Consistently, petitioner has failed to assist and comply the directions issued by the Commissioner and he has compelled the Commissioner to invoke Section 20(1) of the Right to Information Act, and therefore, there is no other option for the Commissioner to take such a stringent action which is mandatory in nature, under Section 20(1) of the Act, and accordingly, he has passed the order vide Annexure-B imposing penalty on the petitioner with directions.

 

FAMILY

BOMBAY HIGH COURT

Hashim Huzursab Sayeed Vs. Goribi Hashim Sayeed, Sohil Hashim Sayeed and The State of Maharashtra (Decided on 23.01.2009) MANU/MH/0072/2009

Maintenance -Question before the Revisional court was whether in view of the provisions of Section 3 of the Muslim Women (Protection of Rights on Divorce) Act, 1986, the application under Section 125 of Cr.P.C. filed by the respondents, was maintainable or not ?

Court was of the view that the provisions of Muslim Women (Protection of Rights on Divorce) Act, 1986, the application filed by the wife for maintenance under Section 125 of Cr.P.C. was not maintainable.

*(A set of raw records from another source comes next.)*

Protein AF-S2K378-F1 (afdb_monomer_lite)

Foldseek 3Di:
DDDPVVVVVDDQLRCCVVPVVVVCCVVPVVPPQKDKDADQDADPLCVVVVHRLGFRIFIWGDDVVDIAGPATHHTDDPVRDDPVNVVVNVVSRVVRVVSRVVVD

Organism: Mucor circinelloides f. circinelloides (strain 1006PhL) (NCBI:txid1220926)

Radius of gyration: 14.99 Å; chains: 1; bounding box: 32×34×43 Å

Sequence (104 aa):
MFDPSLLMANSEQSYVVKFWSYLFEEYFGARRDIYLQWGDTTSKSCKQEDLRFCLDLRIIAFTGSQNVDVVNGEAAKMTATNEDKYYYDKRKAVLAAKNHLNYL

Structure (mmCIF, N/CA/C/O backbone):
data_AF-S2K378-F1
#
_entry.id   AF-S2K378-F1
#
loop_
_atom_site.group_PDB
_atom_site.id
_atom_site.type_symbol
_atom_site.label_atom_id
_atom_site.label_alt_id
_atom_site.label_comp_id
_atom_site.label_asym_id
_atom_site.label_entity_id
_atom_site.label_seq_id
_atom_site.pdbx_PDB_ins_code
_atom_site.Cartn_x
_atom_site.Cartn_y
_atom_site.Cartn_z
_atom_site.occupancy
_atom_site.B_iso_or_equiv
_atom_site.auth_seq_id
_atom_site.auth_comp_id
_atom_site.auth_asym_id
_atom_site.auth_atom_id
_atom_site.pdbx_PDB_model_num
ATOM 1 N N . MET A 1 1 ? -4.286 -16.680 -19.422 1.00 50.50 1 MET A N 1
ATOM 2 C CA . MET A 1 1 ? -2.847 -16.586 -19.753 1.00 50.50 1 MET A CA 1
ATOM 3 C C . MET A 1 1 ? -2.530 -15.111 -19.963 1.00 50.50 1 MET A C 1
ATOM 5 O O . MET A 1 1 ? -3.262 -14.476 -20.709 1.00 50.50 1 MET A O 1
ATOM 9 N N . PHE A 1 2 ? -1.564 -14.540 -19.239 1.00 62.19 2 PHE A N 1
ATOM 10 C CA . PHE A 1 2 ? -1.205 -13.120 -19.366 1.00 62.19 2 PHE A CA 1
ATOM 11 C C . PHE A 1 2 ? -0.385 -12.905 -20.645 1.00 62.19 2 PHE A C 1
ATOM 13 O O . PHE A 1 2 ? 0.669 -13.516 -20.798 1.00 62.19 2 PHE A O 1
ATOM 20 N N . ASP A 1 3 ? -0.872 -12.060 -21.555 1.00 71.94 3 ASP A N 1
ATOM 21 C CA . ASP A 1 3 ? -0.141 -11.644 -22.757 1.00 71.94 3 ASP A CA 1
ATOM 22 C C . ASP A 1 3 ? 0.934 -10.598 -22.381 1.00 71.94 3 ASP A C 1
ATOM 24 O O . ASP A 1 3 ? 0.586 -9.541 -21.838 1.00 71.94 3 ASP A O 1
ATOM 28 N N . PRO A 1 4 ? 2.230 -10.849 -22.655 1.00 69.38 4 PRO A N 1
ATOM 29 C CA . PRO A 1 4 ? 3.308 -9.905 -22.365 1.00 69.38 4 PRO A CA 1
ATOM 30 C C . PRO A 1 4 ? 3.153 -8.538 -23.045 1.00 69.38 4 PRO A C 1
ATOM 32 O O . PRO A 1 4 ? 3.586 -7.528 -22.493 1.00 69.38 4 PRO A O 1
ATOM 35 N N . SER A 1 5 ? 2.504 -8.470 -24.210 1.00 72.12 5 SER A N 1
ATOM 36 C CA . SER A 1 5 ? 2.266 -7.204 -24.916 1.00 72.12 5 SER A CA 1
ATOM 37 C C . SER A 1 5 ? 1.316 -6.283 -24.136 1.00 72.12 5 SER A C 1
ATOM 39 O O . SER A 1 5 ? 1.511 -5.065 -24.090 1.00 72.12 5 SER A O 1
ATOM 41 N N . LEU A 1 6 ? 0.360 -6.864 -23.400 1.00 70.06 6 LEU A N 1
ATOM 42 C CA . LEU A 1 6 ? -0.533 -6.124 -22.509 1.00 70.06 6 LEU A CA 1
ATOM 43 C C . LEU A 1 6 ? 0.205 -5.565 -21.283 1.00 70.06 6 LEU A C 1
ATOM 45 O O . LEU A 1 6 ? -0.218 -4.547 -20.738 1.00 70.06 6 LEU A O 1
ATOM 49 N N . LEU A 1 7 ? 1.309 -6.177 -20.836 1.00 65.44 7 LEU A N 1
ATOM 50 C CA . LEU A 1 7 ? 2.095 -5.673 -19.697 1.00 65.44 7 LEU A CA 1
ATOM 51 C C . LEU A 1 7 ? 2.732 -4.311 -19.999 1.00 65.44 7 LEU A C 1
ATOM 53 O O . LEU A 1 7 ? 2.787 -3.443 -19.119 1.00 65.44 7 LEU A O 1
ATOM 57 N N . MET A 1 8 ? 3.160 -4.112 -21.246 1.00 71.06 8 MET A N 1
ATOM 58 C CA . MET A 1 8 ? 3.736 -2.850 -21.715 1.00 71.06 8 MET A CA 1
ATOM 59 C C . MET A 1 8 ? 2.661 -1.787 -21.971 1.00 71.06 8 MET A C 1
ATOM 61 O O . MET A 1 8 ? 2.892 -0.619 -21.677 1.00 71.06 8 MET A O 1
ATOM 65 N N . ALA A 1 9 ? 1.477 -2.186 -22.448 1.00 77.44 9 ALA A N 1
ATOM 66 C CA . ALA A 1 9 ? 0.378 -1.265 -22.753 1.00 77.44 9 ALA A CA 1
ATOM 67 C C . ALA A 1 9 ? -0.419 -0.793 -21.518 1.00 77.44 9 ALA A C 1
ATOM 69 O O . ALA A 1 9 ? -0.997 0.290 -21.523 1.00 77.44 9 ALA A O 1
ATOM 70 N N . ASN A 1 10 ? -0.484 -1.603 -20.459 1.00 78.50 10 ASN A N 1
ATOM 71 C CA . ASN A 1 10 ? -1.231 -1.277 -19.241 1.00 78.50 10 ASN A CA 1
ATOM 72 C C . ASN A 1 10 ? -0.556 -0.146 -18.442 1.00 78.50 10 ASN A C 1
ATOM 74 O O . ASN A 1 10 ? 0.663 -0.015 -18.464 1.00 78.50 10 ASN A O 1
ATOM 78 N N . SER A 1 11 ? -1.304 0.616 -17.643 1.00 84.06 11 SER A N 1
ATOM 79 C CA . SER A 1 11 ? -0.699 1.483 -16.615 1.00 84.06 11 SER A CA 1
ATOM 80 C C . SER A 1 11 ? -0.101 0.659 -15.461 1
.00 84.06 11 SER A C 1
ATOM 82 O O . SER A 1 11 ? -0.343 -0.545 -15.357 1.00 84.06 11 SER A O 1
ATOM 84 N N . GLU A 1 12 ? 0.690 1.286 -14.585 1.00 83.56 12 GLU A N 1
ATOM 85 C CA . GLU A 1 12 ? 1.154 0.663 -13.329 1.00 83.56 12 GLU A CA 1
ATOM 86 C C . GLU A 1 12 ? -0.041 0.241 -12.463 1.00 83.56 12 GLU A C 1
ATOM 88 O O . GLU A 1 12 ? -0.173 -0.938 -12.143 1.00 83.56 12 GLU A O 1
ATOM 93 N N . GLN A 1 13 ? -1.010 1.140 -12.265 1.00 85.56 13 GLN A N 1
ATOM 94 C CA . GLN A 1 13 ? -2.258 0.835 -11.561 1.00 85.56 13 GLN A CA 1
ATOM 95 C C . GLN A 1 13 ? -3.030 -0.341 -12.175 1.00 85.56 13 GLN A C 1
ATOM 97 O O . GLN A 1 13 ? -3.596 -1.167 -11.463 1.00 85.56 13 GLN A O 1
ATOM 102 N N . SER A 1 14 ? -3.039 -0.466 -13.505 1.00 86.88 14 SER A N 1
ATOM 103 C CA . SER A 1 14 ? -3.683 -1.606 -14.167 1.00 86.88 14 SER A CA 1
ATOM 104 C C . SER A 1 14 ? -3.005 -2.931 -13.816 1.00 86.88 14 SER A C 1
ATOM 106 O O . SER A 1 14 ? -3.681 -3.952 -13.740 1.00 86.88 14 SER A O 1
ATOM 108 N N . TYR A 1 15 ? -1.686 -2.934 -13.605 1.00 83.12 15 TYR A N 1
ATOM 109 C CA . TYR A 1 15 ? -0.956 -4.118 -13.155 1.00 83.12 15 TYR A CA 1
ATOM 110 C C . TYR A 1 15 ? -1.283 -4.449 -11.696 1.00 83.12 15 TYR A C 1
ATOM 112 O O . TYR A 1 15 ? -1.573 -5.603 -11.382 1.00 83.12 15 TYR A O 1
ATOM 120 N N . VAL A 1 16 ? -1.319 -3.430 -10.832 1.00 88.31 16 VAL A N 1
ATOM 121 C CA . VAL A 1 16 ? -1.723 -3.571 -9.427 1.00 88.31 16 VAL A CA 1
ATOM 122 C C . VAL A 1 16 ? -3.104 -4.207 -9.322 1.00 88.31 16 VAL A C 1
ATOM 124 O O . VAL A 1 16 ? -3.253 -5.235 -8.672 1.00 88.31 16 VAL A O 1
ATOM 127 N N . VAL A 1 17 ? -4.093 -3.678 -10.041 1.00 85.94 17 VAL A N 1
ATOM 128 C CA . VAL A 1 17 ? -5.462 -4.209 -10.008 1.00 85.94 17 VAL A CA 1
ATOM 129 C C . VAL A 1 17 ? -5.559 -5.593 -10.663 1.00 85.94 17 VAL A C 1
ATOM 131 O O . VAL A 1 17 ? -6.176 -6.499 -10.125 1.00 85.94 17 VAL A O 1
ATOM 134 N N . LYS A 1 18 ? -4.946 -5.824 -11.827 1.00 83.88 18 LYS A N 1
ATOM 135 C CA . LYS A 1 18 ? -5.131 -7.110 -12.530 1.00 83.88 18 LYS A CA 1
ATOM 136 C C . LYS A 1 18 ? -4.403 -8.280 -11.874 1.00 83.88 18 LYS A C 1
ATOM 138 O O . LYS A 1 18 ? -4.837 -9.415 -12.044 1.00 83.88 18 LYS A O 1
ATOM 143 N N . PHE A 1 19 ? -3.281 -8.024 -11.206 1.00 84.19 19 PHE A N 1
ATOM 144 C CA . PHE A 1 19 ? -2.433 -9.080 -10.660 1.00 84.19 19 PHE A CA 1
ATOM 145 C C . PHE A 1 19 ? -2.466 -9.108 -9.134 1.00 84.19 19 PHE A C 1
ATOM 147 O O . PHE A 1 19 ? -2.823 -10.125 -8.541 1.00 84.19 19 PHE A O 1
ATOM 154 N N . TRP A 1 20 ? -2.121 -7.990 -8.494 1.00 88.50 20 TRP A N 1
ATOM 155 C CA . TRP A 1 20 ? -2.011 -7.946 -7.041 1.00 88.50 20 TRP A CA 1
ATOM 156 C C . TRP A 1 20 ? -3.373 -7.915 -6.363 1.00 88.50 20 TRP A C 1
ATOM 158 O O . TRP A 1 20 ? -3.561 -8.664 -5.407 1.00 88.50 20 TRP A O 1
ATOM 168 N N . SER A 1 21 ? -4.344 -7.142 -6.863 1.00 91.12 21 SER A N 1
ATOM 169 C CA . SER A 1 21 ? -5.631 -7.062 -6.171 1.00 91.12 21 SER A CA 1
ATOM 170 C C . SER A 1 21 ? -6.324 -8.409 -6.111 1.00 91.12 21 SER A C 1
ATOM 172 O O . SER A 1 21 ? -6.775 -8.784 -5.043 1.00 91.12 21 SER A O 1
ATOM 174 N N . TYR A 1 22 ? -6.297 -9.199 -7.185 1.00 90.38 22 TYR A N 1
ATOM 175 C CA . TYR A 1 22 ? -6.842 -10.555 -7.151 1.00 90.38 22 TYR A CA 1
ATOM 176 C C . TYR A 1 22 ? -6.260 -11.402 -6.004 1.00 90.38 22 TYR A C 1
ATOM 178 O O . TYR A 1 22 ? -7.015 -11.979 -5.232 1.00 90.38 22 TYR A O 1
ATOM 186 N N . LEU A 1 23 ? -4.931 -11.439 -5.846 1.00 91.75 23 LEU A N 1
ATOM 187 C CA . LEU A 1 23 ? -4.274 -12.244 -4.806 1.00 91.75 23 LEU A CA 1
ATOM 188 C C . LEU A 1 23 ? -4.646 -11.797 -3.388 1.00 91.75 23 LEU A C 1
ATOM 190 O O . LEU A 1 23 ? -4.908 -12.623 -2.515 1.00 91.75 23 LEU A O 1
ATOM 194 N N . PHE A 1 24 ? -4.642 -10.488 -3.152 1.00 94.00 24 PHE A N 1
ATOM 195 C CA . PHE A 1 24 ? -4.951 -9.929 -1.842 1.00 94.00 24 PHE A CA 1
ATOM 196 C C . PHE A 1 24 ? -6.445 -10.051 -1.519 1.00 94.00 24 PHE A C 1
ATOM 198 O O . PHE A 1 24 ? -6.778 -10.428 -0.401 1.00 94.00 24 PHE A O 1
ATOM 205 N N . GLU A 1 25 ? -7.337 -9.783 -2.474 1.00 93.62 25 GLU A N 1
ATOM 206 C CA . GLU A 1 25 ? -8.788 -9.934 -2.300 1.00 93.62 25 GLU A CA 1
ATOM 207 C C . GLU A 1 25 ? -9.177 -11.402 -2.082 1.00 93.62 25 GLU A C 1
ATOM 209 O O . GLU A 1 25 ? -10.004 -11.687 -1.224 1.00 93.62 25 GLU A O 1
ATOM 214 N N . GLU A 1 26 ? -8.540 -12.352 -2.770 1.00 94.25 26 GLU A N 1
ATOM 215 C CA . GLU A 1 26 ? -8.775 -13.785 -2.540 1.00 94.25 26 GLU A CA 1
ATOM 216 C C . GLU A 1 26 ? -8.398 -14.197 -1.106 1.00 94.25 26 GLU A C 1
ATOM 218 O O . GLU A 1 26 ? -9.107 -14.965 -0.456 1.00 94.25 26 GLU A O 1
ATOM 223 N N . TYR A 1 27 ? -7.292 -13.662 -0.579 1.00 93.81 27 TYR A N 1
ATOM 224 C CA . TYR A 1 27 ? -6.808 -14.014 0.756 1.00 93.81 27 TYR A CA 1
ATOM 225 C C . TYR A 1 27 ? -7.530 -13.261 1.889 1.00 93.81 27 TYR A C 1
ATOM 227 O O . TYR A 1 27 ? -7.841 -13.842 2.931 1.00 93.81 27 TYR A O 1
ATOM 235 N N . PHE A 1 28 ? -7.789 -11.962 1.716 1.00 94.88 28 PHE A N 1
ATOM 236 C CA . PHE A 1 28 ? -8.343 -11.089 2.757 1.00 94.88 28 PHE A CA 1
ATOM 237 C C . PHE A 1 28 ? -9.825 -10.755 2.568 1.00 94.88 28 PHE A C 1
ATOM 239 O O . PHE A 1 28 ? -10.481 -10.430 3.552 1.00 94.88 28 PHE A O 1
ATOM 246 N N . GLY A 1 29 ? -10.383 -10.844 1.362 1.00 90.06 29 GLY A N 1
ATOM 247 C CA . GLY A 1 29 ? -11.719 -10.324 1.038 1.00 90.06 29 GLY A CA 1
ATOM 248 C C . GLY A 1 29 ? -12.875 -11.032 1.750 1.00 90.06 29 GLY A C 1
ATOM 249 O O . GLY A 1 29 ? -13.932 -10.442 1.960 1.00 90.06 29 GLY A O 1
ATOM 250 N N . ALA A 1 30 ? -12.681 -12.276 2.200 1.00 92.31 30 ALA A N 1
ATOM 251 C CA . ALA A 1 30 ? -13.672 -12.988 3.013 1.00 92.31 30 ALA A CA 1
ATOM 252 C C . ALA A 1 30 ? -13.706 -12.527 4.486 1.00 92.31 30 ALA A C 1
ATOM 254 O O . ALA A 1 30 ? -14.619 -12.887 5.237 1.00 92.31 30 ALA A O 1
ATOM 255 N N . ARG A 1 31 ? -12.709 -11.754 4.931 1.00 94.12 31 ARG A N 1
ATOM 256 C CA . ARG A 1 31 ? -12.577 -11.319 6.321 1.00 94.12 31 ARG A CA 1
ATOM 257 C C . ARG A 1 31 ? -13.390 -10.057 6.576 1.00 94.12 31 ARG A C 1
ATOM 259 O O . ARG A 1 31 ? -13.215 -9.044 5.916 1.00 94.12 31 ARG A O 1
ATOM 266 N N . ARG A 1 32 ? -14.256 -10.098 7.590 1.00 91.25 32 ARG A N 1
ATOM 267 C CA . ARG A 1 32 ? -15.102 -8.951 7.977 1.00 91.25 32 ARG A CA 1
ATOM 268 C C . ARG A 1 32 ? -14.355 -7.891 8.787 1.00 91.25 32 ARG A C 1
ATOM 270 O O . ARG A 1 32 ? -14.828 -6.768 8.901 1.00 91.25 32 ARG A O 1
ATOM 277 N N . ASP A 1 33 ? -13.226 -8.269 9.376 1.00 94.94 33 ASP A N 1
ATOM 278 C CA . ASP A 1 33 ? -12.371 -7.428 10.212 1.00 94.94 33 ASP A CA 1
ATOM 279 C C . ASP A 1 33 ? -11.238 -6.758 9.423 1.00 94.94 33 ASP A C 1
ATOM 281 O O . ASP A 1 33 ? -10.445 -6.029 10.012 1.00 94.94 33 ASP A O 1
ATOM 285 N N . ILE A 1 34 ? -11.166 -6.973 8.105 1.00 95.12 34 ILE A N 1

Status of the present applicant/respondent No. 1 on 22.9.1997 was divorcee and therefore, her application under section 125 of Cr.P.C. was not maintainable in view of the provisions of Section 3(2) of the Muslim Women (Protection of Rights on Divorce) Act, 1986

 

CONTEMPT OF COURT

DELHI HIGH COURT

Santosh Kapoor Vs. Apex Computers P. Ltd. (Decided on 28.01.2009) MANU/DE/0115/2009

Contempt of Court -Question before the court was whether the breach of undertaking given in court would amount to Contempt of court or not ?

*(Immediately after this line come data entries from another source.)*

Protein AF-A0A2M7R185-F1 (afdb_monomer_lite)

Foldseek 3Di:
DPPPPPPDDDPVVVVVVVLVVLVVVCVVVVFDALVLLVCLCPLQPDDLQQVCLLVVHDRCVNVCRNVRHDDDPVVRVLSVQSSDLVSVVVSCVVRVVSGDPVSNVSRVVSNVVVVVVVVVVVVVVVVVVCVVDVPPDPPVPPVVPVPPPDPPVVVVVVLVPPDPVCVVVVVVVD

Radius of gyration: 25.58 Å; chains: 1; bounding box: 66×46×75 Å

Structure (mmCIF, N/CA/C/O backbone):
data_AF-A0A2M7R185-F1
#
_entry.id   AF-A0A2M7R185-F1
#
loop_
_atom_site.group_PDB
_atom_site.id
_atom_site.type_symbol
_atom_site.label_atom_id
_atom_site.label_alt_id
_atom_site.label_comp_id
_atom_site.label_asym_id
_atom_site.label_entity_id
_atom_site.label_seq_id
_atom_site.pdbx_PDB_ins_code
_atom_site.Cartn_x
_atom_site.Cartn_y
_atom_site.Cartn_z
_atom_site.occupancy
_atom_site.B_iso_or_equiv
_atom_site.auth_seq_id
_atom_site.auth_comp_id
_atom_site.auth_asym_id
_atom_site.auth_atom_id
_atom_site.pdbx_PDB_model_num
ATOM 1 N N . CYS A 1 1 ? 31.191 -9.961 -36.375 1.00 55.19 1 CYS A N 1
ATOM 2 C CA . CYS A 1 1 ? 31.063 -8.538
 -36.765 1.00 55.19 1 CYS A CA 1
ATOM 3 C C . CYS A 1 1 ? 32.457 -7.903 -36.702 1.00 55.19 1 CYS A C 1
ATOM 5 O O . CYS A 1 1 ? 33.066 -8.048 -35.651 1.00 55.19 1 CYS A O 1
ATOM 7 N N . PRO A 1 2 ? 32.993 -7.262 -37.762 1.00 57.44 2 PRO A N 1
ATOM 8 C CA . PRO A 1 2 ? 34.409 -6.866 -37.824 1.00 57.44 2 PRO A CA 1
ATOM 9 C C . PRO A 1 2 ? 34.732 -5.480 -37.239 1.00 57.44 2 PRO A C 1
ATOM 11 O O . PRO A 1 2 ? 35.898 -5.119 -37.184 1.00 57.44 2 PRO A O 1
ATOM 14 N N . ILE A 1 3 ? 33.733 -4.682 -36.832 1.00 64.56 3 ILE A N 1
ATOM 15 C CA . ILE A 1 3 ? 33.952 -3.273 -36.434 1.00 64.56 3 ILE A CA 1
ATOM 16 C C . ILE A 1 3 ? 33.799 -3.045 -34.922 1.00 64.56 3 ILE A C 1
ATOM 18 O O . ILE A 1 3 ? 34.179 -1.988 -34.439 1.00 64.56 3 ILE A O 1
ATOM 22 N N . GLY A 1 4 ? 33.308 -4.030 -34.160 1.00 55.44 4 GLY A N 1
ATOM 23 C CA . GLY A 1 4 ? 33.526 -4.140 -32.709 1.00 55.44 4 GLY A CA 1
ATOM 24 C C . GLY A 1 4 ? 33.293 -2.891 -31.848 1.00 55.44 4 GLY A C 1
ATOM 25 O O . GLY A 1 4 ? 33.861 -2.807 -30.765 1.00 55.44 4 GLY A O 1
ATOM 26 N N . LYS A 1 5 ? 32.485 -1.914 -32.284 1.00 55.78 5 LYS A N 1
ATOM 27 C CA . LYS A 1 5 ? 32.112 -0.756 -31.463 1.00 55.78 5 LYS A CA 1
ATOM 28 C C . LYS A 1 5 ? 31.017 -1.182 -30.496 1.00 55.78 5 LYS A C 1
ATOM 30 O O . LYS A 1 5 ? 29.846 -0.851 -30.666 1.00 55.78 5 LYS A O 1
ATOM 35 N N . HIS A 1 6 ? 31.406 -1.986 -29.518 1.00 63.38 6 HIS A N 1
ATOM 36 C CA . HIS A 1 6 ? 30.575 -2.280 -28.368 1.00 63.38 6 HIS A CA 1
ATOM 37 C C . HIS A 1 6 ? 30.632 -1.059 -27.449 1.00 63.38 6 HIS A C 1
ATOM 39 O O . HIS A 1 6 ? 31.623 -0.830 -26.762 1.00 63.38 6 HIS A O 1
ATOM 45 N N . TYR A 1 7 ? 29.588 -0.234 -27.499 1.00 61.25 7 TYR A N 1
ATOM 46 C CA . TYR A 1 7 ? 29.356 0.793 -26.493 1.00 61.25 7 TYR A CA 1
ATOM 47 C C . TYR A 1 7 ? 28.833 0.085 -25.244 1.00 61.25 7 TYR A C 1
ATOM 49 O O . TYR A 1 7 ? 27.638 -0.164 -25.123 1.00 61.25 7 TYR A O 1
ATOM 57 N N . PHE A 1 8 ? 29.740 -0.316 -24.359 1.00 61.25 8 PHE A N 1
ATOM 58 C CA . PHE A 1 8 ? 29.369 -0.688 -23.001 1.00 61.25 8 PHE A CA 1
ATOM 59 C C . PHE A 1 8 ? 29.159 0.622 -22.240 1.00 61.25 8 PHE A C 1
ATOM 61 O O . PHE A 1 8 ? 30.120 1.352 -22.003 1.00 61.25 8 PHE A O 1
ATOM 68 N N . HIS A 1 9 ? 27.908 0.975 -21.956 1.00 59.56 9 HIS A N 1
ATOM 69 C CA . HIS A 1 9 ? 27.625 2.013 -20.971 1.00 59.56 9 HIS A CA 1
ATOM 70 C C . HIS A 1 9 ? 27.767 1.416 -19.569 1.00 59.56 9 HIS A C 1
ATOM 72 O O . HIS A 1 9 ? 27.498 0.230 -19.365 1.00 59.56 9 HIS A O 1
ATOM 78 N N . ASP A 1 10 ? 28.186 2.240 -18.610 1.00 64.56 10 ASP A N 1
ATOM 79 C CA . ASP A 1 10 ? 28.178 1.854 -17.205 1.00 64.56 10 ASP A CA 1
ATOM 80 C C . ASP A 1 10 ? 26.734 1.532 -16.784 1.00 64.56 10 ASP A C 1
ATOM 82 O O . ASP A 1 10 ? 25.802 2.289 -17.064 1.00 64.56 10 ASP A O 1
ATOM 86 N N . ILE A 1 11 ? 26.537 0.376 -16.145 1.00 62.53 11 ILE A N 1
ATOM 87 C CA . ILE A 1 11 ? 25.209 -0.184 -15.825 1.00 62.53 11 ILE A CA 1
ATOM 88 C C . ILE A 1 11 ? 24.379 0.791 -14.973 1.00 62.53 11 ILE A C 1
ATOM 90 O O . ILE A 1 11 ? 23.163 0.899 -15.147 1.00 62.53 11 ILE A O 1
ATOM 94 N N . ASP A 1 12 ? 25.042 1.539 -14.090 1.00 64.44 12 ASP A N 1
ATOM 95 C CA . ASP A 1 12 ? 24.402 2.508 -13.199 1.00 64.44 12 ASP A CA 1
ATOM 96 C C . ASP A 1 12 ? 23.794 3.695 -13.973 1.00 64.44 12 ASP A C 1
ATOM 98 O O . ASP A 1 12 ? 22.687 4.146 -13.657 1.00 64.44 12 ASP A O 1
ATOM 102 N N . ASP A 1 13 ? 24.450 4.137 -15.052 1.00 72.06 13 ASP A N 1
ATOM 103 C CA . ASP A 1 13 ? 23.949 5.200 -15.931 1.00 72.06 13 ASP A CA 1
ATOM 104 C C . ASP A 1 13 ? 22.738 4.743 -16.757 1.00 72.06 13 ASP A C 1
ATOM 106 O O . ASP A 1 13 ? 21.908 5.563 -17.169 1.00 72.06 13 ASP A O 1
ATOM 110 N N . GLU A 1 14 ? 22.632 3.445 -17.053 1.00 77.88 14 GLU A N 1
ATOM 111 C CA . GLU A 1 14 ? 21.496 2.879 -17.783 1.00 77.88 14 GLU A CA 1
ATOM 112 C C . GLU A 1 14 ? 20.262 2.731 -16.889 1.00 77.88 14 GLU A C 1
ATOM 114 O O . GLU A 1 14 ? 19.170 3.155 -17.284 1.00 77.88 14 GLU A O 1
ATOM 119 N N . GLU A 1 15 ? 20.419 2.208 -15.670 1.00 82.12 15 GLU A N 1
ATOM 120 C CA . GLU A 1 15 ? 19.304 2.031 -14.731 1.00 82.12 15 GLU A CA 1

Breach of an undertaking given to a Court amounts to contempt as would be apparent from the categorical and explicit definition of 'Civil Contempt' under Section 2(b) of the Contempt of Courts Act, 1971.

Failure to pay the amount undertaken, amounts to a contempt which in a situation of this nature is a continuous wrong. Therefore, in my view, the present contempt petition is not barred by limitation as prescribed in Section 20 of the Contempt of Courts, Act.